中山美穂が二役を演じている。この作品は彼女の二役の間でメッセージがやり取りされる様を淡々と描いて行くことで進む。
神戸、小樽、ガラス工房、図書館。静けさと、雪と、炎と、山と、おだやかな風。そしてゆっくりと交換される手紙。この空気が僕は好きだ。そして中山美穂が、その空気を運んでくる。二役の間で時間と空間をあけて行われる対話が、全体の空気にピッタリと合っている。その緊張感が良い。
中学時代の中山美穂を、酒井美紀が演じている。これも僕は結構当たったと思っている。両者が似ている、似ていないと言う事は置いておいて、彼女はいつも光に満ち溢れた絵の中で、不思議な輝きを放っていた。常に落ち着いた背景と静かな空気の中に居る中山美穂と好対照だと思った。

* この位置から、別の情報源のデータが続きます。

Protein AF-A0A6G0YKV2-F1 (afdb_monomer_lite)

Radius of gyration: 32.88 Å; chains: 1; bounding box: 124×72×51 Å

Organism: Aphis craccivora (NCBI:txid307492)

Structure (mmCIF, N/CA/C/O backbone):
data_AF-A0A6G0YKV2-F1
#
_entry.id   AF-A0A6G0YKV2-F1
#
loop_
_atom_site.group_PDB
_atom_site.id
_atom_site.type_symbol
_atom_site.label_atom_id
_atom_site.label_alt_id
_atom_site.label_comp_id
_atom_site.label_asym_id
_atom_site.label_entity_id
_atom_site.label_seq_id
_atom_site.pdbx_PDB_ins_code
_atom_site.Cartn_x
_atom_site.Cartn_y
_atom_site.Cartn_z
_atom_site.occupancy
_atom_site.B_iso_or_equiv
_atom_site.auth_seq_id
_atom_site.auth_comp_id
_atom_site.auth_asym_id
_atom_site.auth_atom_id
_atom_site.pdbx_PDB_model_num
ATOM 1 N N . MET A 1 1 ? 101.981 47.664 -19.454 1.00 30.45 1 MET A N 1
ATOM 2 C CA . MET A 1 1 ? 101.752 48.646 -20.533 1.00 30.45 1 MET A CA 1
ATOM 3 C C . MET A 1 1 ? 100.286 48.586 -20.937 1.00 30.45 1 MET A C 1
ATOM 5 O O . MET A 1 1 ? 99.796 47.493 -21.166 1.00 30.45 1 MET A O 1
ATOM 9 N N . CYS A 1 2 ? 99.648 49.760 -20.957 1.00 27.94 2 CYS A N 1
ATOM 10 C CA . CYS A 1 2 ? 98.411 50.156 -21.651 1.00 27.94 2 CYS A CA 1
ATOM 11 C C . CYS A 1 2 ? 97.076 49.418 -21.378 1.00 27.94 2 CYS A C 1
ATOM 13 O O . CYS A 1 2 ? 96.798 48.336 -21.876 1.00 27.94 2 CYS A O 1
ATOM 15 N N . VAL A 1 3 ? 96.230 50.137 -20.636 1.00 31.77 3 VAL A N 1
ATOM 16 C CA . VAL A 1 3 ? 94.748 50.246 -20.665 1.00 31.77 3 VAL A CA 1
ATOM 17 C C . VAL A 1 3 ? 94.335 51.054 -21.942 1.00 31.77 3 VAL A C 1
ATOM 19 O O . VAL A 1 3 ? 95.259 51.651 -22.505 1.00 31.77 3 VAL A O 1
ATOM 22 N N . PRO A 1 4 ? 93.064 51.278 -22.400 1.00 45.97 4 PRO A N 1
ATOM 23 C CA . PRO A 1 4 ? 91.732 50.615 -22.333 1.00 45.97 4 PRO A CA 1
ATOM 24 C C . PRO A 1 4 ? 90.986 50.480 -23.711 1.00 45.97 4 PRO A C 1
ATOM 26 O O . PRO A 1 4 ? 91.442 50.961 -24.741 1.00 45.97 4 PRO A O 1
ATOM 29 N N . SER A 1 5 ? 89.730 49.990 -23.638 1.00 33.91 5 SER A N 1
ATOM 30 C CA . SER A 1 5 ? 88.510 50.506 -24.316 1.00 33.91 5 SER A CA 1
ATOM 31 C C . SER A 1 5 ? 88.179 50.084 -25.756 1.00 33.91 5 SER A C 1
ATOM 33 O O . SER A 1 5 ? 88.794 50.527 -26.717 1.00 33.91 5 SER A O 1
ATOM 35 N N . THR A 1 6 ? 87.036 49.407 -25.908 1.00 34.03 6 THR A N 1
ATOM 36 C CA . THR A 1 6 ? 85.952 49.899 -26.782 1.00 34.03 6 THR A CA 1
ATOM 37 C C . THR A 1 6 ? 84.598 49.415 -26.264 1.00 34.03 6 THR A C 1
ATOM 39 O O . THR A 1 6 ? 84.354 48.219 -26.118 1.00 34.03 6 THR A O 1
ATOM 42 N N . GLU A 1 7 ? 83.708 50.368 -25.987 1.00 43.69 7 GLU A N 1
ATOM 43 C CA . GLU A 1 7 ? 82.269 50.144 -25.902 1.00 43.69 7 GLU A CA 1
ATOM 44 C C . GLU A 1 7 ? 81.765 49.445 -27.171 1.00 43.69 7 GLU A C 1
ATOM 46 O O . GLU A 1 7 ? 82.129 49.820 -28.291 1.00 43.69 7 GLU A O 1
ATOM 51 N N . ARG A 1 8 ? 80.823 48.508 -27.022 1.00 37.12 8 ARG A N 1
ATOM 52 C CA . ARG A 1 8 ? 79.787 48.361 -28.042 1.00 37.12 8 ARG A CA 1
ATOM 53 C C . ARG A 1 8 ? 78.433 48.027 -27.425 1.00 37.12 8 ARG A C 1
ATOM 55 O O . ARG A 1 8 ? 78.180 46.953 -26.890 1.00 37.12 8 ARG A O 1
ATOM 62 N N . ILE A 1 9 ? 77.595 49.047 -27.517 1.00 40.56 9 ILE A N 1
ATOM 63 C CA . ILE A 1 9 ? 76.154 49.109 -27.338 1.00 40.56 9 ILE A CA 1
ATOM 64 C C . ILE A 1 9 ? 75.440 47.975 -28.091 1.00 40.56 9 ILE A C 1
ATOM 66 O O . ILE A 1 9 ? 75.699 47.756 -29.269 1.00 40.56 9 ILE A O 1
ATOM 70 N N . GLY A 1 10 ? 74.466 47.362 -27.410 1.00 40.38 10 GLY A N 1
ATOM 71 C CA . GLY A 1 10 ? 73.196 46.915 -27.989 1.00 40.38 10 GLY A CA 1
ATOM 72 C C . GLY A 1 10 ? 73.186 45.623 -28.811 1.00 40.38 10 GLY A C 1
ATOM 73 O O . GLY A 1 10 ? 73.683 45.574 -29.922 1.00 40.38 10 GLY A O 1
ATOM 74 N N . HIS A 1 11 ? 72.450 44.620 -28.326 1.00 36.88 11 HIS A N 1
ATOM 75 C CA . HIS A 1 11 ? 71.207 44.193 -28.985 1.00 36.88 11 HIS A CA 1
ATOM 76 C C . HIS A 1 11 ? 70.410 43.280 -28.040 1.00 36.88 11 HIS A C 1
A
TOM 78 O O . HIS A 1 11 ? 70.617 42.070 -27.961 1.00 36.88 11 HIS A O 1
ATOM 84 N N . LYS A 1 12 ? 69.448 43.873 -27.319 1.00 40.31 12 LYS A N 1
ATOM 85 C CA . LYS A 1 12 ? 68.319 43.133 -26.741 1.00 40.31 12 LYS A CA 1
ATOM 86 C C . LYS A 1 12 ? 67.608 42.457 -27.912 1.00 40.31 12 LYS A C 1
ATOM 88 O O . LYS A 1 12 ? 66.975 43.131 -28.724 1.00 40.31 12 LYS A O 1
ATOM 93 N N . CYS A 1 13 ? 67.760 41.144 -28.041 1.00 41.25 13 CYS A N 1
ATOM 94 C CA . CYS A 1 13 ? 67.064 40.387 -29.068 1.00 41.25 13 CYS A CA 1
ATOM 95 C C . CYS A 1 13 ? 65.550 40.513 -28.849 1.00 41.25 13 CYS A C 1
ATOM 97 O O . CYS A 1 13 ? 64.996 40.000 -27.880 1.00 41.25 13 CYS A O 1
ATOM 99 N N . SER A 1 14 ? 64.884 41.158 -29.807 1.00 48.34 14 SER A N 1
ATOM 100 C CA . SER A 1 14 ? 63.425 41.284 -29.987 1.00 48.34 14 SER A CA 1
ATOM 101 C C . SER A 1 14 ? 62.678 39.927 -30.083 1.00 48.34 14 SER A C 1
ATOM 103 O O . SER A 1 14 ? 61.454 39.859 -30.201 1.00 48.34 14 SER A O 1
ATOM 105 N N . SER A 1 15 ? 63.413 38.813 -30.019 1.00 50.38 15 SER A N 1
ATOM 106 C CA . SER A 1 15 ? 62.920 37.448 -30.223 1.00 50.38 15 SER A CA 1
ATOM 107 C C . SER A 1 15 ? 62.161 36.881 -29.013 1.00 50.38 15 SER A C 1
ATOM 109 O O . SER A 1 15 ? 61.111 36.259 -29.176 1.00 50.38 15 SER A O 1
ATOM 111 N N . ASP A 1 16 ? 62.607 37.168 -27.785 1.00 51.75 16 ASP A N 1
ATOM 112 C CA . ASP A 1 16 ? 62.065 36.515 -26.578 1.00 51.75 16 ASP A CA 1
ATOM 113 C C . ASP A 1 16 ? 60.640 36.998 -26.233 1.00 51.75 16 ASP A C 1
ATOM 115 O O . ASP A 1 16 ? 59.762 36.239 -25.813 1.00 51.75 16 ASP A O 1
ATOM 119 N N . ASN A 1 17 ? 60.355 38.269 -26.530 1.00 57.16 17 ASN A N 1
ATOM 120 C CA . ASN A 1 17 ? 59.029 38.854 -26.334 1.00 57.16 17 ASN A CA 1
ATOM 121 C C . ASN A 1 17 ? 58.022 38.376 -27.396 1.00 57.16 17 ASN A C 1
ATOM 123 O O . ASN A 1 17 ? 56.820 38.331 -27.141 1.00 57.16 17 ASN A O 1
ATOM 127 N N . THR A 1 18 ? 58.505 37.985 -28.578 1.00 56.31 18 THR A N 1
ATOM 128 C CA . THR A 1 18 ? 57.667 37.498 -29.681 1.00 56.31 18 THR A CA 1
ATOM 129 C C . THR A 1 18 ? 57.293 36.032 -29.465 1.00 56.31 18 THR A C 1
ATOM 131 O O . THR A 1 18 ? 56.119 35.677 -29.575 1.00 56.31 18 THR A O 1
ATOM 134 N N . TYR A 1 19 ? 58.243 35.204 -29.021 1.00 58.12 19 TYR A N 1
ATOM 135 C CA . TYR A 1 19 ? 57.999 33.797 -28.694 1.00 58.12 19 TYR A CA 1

中学時代のエピソードの一つとして登場する奇妙な少女を鈴木蘭々が演じている。これが何とも言えず外していて面白い。いや、まあそれだけなんですけど。
それらに比べて他のキャストはどうも今一つだ。豊川悦司はどうもしっくり来ない上に滅茶苦茶にヘンな大阪弁を使う。本当に君、大阪出身かと思ってしまう。中山美穂の大阪弁も変だが、殆どのシーンでは標準語で話しているからまあ良いのだ。というかそもそも豊川悦司は僕が見るとハ虫類的なヘンさが有り、それをミョーな大阪弁が増幅していると言う感じなのだ。
小樽のお母さん役の范文雀はさすがに違和感がないのだが、お爺さん役の篠原勝之(通称クマさん)は、なんかわざとらしい。他の僕の知らない俳優達もどういうわけか浮いた感じがして妙だ。僕には中山美穂と酒井美紀だけがこの作品の中で光って見えた。
中山美穂が良い。彼女の二役と言うと、僕は10年近く昔のTVドラマを思い出してしまう。やたら元気とやたら内気という極端な二役だった。このドラマの中で、内気な方が元気な方に成り済ますという場面があった。中山美穂が歩きながら内気な方から元気な方に数秒間で変わって見せるのだ。これがまた素晴らしい変わり様だったので僕はずっとそのシーンを憶えている。この作品での二役はこのTVドラマほど落差のある二役ではなく、もっと微妙な二役である。しかし彼女はうまく演じていると思う。
ラスト近く、恋人が遭難したと言う遠くの雪山に向かって、彼女が叫ぶシーンが有る。「お元気ですか、私は、元気です。」今まで抑えてきた彼女の、死んだ恋人に対する複雑な気持ちが溢れ出る。抑えられながら、それでもゆっくりと溢れ出る。絵も、音楽も、全て合わせて良いシーンだと思う。
『打ち上げ花火、下から見るか?横から見るか?』に続いて僕が見た岩井俊二作品と言う事になる。ようやく見たと言うべきか、僕はこの作品の予告を劇場で見ているのだ。そのときこれは見なくてはいけないのではないかと思ったのだが、毎度の僕の怠惰さが見逃させてしまった。それからも機会が有れば見ようかなとは思っていたが、とうとう見ることが出来たという訳だ。しかし今回僕はこの作品をビデオで見てしまった。この映画とはフィルムで遭遇するべきだったと、僕は少し残念に思った。
因みに音楽はREMEDIOSだ。上に挙げた全ての作品の音楽を担当しているように思う。全編に流れるこの音楽も画面の雰囲気にマッチして僕には心地良かった。